Custom ExportFactory

Dec 14, 2010 at 9:03 AM

Hello all,

I need to have more control over the way ExportFactory creates objects for me.

My parts constructors accept some parameters and ExportFactory is OK only with parameter-less constructors.

How can I replace part creation behavior of ExportFactory ?

Dec 14, 2010 at 12:20 PM

You already asked this question a few times on stackoverflow. Have you actually tried any of the answers? Why do you keep reposting?

Dec 15, 2010 at 8:15 AM

This is codeplex.com the vendor website while stackoverflow.com is a general programming website.

I didn't find my answer yet, so I'm asking here.

Is it very strange to ask for a ExportFactory which can create instances of parts with parameters in constructor ?!

Something like:

 

myPart.CreateExport(object dependency);

 

And after one week still (all the week I was seeking the answer, stepping through MEF code...) nobody knows the answer on stackoverflow.com.

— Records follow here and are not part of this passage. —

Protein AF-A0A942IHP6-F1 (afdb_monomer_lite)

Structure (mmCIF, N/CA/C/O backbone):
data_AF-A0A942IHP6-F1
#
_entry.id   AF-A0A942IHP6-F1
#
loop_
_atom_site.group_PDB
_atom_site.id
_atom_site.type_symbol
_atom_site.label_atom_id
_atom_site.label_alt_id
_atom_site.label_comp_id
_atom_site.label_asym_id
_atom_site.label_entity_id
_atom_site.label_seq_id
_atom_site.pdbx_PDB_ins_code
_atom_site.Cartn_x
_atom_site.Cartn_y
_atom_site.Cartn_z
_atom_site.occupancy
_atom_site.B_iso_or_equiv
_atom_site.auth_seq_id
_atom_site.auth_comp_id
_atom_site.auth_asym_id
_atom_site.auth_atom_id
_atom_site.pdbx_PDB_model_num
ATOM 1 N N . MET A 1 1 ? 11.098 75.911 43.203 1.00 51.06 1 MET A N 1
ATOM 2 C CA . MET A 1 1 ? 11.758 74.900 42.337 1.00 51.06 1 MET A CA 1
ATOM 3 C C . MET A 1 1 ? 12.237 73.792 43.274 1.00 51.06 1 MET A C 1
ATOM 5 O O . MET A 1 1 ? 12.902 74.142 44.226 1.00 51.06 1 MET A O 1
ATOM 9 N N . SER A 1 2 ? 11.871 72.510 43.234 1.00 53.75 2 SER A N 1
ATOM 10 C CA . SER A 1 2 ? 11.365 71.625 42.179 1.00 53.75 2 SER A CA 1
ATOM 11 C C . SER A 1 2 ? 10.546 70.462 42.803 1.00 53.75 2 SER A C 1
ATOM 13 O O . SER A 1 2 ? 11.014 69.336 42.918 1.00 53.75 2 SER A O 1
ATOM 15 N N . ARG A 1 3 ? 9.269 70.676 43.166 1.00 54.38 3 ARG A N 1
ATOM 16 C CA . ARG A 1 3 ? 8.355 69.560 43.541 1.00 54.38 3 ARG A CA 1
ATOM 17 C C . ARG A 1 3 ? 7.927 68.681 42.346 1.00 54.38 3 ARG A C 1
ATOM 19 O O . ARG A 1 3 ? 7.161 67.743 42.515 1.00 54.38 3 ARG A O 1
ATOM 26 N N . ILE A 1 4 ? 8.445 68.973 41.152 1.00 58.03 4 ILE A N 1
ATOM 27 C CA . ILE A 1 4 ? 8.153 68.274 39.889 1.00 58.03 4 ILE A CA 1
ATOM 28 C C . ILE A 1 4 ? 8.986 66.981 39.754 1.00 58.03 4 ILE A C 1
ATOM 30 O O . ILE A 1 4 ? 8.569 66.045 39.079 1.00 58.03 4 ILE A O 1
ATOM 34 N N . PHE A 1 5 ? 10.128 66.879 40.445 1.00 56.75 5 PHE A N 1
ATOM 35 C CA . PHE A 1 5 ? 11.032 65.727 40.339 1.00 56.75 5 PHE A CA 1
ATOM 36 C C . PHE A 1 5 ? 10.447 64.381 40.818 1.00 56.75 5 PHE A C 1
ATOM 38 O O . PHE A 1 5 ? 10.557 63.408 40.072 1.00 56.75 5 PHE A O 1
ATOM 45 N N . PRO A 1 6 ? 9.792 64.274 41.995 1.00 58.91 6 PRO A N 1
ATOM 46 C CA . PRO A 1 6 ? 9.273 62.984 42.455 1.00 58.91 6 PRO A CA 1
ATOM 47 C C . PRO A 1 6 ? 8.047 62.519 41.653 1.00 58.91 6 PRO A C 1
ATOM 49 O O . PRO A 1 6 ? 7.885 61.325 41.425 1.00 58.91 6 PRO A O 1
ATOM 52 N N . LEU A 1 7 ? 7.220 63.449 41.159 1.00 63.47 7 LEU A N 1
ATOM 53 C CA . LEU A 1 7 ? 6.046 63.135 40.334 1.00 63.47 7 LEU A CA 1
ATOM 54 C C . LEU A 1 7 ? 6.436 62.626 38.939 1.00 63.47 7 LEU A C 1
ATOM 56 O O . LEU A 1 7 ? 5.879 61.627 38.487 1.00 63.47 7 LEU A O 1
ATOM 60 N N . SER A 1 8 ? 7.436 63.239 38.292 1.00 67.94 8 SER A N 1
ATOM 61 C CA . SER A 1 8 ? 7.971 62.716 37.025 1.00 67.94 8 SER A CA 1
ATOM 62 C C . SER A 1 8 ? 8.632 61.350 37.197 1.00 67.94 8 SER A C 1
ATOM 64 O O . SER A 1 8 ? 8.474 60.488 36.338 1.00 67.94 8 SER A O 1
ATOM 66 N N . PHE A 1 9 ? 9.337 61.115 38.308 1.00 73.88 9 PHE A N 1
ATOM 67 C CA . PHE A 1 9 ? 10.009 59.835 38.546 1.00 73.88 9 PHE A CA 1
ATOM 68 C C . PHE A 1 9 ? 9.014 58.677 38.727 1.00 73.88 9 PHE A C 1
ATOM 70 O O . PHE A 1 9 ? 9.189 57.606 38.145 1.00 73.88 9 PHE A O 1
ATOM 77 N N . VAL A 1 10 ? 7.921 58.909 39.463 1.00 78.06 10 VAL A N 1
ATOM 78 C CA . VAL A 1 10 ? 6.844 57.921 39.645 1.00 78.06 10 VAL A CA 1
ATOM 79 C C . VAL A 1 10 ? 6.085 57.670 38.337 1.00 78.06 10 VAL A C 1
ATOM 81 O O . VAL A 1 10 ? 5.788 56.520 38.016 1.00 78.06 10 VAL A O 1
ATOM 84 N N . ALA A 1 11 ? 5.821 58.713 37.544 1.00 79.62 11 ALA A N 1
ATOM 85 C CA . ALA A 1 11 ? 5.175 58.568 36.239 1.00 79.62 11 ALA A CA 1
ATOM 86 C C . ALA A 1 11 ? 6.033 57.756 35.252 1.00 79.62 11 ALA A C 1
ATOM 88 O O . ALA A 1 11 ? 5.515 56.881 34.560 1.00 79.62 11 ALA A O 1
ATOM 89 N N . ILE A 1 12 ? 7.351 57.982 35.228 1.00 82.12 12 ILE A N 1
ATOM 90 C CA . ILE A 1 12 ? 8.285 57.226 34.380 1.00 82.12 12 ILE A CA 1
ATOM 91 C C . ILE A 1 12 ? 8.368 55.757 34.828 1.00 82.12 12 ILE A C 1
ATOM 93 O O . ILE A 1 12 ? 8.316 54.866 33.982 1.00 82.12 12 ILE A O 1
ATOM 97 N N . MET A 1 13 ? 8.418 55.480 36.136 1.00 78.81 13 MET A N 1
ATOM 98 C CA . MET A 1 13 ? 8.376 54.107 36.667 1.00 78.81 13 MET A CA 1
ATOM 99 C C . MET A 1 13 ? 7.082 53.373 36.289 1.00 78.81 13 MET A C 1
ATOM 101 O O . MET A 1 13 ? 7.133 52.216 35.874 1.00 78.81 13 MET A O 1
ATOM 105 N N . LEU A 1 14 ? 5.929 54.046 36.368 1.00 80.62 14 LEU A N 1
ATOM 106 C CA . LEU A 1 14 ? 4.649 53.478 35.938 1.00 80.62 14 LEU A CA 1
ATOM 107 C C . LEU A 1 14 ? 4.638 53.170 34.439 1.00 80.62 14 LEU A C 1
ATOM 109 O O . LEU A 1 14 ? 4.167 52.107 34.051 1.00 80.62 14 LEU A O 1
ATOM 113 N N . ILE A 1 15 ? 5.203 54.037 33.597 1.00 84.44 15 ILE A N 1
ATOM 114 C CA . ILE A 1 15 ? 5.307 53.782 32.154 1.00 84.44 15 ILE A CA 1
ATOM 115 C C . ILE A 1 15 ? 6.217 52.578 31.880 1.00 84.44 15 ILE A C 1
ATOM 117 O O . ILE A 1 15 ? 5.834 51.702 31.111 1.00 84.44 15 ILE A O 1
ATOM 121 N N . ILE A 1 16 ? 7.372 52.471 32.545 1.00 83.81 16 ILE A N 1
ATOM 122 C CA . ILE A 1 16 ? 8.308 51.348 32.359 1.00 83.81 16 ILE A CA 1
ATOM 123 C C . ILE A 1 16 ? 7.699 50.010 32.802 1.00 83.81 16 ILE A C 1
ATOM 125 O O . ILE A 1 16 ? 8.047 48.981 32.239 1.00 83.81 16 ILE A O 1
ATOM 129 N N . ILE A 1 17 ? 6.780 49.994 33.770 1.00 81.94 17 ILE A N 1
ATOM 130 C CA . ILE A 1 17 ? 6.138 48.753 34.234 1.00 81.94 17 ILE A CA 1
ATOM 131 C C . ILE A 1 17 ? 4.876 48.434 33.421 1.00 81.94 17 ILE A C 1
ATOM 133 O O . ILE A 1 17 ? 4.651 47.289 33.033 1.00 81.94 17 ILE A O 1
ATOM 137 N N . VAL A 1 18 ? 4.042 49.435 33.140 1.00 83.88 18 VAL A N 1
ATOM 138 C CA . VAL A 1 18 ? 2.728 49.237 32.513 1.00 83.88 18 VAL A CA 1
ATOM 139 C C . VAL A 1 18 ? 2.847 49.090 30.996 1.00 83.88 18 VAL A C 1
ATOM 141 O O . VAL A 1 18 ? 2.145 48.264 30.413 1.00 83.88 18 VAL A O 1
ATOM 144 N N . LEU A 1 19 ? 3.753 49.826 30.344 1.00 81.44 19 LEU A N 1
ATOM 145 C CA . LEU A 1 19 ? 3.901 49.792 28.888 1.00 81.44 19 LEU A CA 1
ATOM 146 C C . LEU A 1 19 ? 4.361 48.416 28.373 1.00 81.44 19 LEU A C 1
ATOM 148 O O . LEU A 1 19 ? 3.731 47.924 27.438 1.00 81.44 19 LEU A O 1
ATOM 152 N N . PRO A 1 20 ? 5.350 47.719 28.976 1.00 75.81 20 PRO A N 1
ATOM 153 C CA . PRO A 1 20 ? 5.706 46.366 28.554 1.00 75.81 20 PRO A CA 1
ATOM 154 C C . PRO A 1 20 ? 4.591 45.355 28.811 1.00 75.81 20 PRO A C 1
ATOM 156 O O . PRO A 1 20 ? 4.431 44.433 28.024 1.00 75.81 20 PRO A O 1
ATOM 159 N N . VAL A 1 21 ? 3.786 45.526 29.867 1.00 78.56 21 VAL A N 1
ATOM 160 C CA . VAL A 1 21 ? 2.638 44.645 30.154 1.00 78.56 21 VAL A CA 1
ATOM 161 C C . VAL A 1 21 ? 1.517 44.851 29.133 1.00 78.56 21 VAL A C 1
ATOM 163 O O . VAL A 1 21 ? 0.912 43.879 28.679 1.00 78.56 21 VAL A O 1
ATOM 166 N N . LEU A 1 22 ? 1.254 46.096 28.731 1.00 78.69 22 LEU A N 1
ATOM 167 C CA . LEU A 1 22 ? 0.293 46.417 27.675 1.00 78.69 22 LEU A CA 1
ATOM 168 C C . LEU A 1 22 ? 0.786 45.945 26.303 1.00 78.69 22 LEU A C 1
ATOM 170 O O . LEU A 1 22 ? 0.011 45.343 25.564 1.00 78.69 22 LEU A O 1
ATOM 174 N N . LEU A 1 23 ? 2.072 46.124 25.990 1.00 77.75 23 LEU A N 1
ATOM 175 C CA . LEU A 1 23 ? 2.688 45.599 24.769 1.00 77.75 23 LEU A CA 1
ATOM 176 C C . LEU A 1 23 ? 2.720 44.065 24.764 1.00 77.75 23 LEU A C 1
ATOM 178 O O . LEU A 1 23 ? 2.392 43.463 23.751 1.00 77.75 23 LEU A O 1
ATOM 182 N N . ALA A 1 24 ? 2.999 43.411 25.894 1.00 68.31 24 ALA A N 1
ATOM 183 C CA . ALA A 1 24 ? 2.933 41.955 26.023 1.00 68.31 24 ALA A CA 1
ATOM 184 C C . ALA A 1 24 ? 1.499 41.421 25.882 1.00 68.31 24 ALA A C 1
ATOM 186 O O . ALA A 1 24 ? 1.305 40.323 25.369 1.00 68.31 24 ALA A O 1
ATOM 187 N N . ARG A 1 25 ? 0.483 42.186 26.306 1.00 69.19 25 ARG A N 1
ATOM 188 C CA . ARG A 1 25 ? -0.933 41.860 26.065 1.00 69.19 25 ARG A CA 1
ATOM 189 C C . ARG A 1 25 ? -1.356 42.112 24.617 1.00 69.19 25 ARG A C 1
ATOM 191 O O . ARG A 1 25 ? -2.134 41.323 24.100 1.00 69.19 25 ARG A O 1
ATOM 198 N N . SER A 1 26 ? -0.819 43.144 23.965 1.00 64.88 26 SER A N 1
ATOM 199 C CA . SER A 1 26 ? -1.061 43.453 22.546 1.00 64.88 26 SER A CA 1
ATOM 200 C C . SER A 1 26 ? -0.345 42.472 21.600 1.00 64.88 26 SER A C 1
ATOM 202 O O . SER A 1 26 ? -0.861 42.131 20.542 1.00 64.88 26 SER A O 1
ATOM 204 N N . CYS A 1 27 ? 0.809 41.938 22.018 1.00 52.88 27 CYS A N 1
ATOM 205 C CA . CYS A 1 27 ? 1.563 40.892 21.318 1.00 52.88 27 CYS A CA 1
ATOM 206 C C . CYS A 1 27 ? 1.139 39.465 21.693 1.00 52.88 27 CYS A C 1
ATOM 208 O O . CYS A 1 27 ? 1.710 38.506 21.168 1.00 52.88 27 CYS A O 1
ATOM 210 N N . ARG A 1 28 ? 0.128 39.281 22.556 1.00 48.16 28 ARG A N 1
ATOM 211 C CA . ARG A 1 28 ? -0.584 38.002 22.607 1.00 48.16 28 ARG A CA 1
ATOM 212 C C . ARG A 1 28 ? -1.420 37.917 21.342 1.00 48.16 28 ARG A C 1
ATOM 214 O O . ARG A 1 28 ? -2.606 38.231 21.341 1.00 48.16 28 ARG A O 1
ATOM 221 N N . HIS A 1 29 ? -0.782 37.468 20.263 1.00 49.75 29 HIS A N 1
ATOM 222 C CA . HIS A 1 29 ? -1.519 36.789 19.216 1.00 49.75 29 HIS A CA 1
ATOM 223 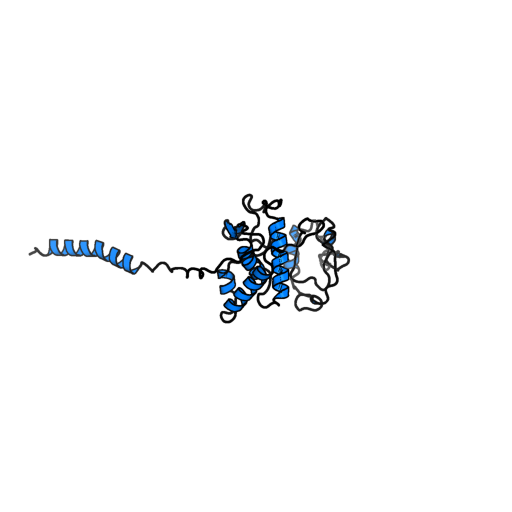C C . HIS A 1 29 ? -2.423 35.770 19.911 1.00 49.75 29 HIS A C 1
ATOM 225 O O . HIS A 1 29 ? -1.912 34.999 20.736 1.00 49.75 29 HIS A O 1
ATOM 231 N N . PRO A 1 30 ? -3.744 35.776 19.651 1.00 41.28 30 PRO A N 1
ATOM 232 C CA . PRO A 1 30 ? -4.543 34.628 20.026 1.00 41.28 30 PRO A CA 1
ATOM 233 C C . PRO A 1 30 ? -3.802 33.432 19.440 1.00 41.28 30 PRO A C 1
ATOM 235 O O . PRO A 1 30 ? -3.476 33.429 18.249 1.00 41.28 30 PRO A O 1
ATOM 238 N N . ALA A 1 31 ? -3.421 32.486 20.303 1.00 42.78 31 ALA A N 1
ATOM 239 C CA . ALA A 1 31 ? -2.961 31.197 19.832 1.00 42.78 31 ALA A CA 1
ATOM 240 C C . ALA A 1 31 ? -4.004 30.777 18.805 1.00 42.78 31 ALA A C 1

And about your answer on stackoverflow.com I should say it would be a big security hole in my case. Exporting a Func and importing it at the constructor of the part will reveal all the structure of parent (container) class to the using part. Parts are not fully trusted in my case. Also since I have no idea (from exporter side) who is calling the exported Func so I need some identifier to be passed as parameter of the function. This way the part is claiming who he is. This is a security hole sine a part can claim to be somebody else and I will return sensitive data of another part to this one. This problem can be solved by design at the point I'm creating the object. At that point, using metadata, I know which part I'm creating and easily can inject it's specific dependencies to its constructor.

Dec 15, 2010 at 10:54 AM
Edited Dec 15, 2010 at 11:13 AM

If security is your concern, then you should only load trusted assemblies. Take a look at Daniel's post about How To Control Who Can Write Extensions For Your MEF Application.

 

If you don't trust the code but still want to run it, there is an alternative: you can run the code in a sandbox. However, getting that level of isolation involves creating a separate AppDomain. That comes with a whole new set of problems: objects can only cross AppDomain boundaries by serialization/deserialization, method calls need to be marshalled... MEF does not have built-in support for such scenarios.